Para Cristina, a Covid-19 traz um aprendizado aos profissionais, seja pela forma de lidar com a doença e com os novos perfis de pacientes – fatores que estão em constante mudança – ou como seres humanos. “Lidar com isso é um aprendizado diário de paciência, resiliência, confiança, fé e esperança de que dias melhores vão vir”, diz.
Rotina árdua impacta saúde mental
Em meio a sobrecarga de trabalho e às vivências profissionais, a saúde mental também fica prejudicada. De acordo com a professora do Departamento de Psicologia da Universidade Federal de Juiz de Fora (UFJF), Fabiane Rossi, fatores como o contato constante com a morte, a exposição ao risco e o medo de levar o vírus para os familiares, impactam no sofrimento psíquico, sendo este último um dos que mais causam ansiedade entre os trabalhadores.
“Tem também a ausência de reconhecimento do trabalho. Por mais que hoje em dia tenha se falado muito na importância dos profissionais de saúde, acho que grande parte dos desgaste que eles vêm presenciando ocorre em função do comportamento da população. Eles vêm se colocando em risco há mais de um ano e não têm observado um retorno por parte da população no que diz respeito ao cumprimento das normas de distanciamento e de uso de máscara, por exemplo. Isso gera muita frustração e impacta diretamente na saúde mental”, explica Fabiane.
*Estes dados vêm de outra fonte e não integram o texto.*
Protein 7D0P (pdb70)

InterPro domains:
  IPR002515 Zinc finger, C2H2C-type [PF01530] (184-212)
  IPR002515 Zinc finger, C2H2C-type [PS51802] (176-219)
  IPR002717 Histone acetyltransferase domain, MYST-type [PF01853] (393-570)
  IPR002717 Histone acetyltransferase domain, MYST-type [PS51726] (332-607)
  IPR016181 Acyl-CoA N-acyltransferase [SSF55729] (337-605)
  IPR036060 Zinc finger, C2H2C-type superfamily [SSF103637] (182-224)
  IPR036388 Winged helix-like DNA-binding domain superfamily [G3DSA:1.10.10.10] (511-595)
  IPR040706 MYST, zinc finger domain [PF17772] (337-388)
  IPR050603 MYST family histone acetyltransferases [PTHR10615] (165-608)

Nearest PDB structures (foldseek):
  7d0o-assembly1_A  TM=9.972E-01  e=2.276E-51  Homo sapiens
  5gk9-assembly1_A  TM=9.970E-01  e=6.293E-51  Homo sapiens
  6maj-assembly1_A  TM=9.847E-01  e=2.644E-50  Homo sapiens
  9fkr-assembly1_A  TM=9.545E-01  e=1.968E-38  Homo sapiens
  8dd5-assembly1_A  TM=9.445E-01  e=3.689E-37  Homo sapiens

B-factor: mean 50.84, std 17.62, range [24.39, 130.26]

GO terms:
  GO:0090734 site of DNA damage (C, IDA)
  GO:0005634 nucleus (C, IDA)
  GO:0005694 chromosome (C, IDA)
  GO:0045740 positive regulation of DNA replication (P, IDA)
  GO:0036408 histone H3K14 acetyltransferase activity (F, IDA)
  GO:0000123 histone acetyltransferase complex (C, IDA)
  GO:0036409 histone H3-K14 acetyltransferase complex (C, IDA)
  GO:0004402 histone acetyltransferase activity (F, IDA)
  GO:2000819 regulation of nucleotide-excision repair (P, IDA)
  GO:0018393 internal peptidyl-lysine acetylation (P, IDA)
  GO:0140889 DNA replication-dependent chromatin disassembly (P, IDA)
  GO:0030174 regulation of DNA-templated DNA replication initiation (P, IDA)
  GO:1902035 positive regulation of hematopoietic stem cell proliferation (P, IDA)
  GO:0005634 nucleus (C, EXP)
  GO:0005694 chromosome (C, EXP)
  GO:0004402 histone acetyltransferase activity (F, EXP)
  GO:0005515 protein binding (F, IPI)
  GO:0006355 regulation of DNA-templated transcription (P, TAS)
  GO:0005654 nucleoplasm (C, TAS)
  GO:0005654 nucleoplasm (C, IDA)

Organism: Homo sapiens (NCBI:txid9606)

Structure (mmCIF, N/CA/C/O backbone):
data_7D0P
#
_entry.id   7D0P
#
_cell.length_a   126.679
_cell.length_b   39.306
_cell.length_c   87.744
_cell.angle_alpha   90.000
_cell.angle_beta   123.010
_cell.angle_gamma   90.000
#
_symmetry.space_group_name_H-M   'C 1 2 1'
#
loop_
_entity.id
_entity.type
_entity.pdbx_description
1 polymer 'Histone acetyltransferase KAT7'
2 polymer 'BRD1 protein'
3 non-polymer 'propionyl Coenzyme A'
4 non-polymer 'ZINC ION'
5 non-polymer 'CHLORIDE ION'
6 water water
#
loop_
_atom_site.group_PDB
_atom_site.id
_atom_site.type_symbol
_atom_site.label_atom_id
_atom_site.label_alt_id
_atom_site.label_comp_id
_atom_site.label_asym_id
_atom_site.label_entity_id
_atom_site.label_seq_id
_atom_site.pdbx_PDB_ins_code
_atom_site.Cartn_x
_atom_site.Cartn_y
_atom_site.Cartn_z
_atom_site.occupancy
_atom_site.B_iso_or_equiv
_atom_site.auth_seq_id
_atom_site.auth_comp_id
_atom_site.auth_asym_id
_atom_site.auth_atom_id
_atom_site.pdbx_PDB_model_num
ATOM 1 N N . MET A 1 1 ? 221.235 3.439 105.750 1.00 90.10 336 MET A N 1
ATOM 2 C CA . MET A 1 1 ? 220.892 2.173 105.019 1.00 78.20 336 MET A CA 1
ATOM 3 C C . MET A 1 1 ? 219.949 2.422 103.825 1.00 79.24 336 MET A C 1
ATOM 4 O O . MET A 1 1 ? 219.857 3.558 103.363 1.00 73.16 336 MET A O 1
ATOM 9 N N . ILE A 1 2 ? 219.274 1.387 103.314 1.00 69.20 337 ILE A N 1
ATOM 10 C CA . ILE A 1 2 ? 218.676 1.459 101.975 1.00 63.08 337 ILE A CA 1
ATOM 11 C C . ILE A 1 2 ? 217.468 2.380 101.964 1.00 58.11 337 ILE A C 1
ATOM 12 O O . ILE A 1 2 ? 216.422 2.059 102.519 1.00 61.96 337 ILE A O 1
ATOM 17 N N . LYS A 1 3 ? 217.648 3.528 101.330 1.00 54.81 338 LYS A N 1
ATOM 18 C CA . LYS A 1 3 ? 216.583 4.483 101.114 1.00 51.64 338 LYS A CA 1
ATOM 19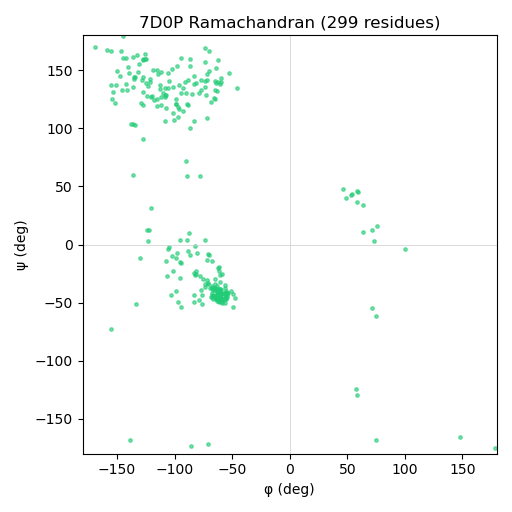 C C . LYS A 1 3 ? 216.091 4.531 99.673 1.00 52.30 338 LYS A C 1
ATOM 20 O O . LYS A 1 3 ? 214.937 4.892 99.446 1.00 53.25 338 LYS A O 1
ATOM 26 N N . THR A 1 4 ? 216.951 4.188 98.711 1.00 46.36 339 THR A N 1
ATOM 27 C CA . THR A 1 4 ? 216.579 4.171 97.305 1.00 50.61 339 THR A CA 1
ATOM 28 C C . THR A 1 4 ? 217.101 2.939 96.587 1.00 47.94 339 THR A C 1
ATOM 29 O O . THR A 1 4 ? 218.004 2.265 97.065 1.00 50.34 339 THR A O 1
ATOM 33 N N . ILE A 1 5 ? 216.496 2.650 95.438 1.00 44.74 340 ILE A N 1
ATOM 34 C CA . ILE A 1 5 ? 216.976 1.621 94.525 1.00 46.93 340 ILE A CA 1
ATOM 35 C C . ILE A 1 5 ? 216.950 2.162 93.107 1.00 45.40 340 ILE A C 1
ATOM 36 O O . ILE A 1 5 ? 216.065 2.939 92.746 1.00 44.13 340 ILE A O 1
ATOM 41 N N . ALA A 1 6 ? 217.945 1.758 92.326 1.00 42.34 341 ALA A N 1
ATOM 42 C CA . ALA A 1 6 ? 218.024 2.076 90.917 1.00 42.29 341 ALA A CA 1
ATOM 43 C C . ALA A 1 6 ? 217.510 0.849 90.205 1.00 41.50 341 ALA A C 1
ATOM 44 O O . ALA A 1 6 ? 218.040 -0.246 90.387 1.00 42.60 341 ALA A O 1
ATOM 46 N N . PHE A 1 7 ? 216.451 1.027 89.423 1.00 41.74 342 PHE A N 1
ATOM 47 C CA . PHE A 1 7 ? 215.754 -0.086 88.801 1.00 36.58 342 PHE A CA 1
ATOM 48 C C . PHE A 1 7 ? 215.417 0.286 87.364 1.00 37.88 342 PHE A C 1
ATOM 49 O O . PHE A 1 7 ? 214.490 1.056 87.129 1.00 39.96 342 PHE A O 1
ATOM 57 N N . GLY A 1 8 ? 216.176 -0.255 86.409 1.00 39.00 343 GLY A N 1
ATOM 58 C CA . GLY A 1 8 ? 216.051 0.143 85.006 1.00 41.96 343 GLY A CA 1
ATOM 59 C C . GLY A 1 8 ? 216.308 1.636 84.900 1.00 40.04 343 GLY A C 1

Alguns sintomas já vêm sendo observados desde o início da pandemia, de acordo com a professora, que realizou um trabalho de plantão psicológico junto aos profissionais do Hospital Universitário (HU) da UFJF. Ansiedade, depressão, Síndrome de Burnout e estresse pós-traumático são alguns dos reflexos na saúde mental.
“O que temos orientado é que o profissional fique atento a sinais e sintomas relacionados a esses transtornos e que busque realizar algumas atividades que sejam fora do contexto laboral, que possam auxiliar na promoção dessa saúde mental”.
“Nem todo mundo vai demandar uma psicoterapia, mas cuidados básicos como a atividade física ou meditação, por exemplo, têm sido muito recomendadas para controle da ansiedade. O profissional pode ter estes cuidados mínimos, mas ainda deve ficar atento e buscar ajuda especializada quando necessário”, explica.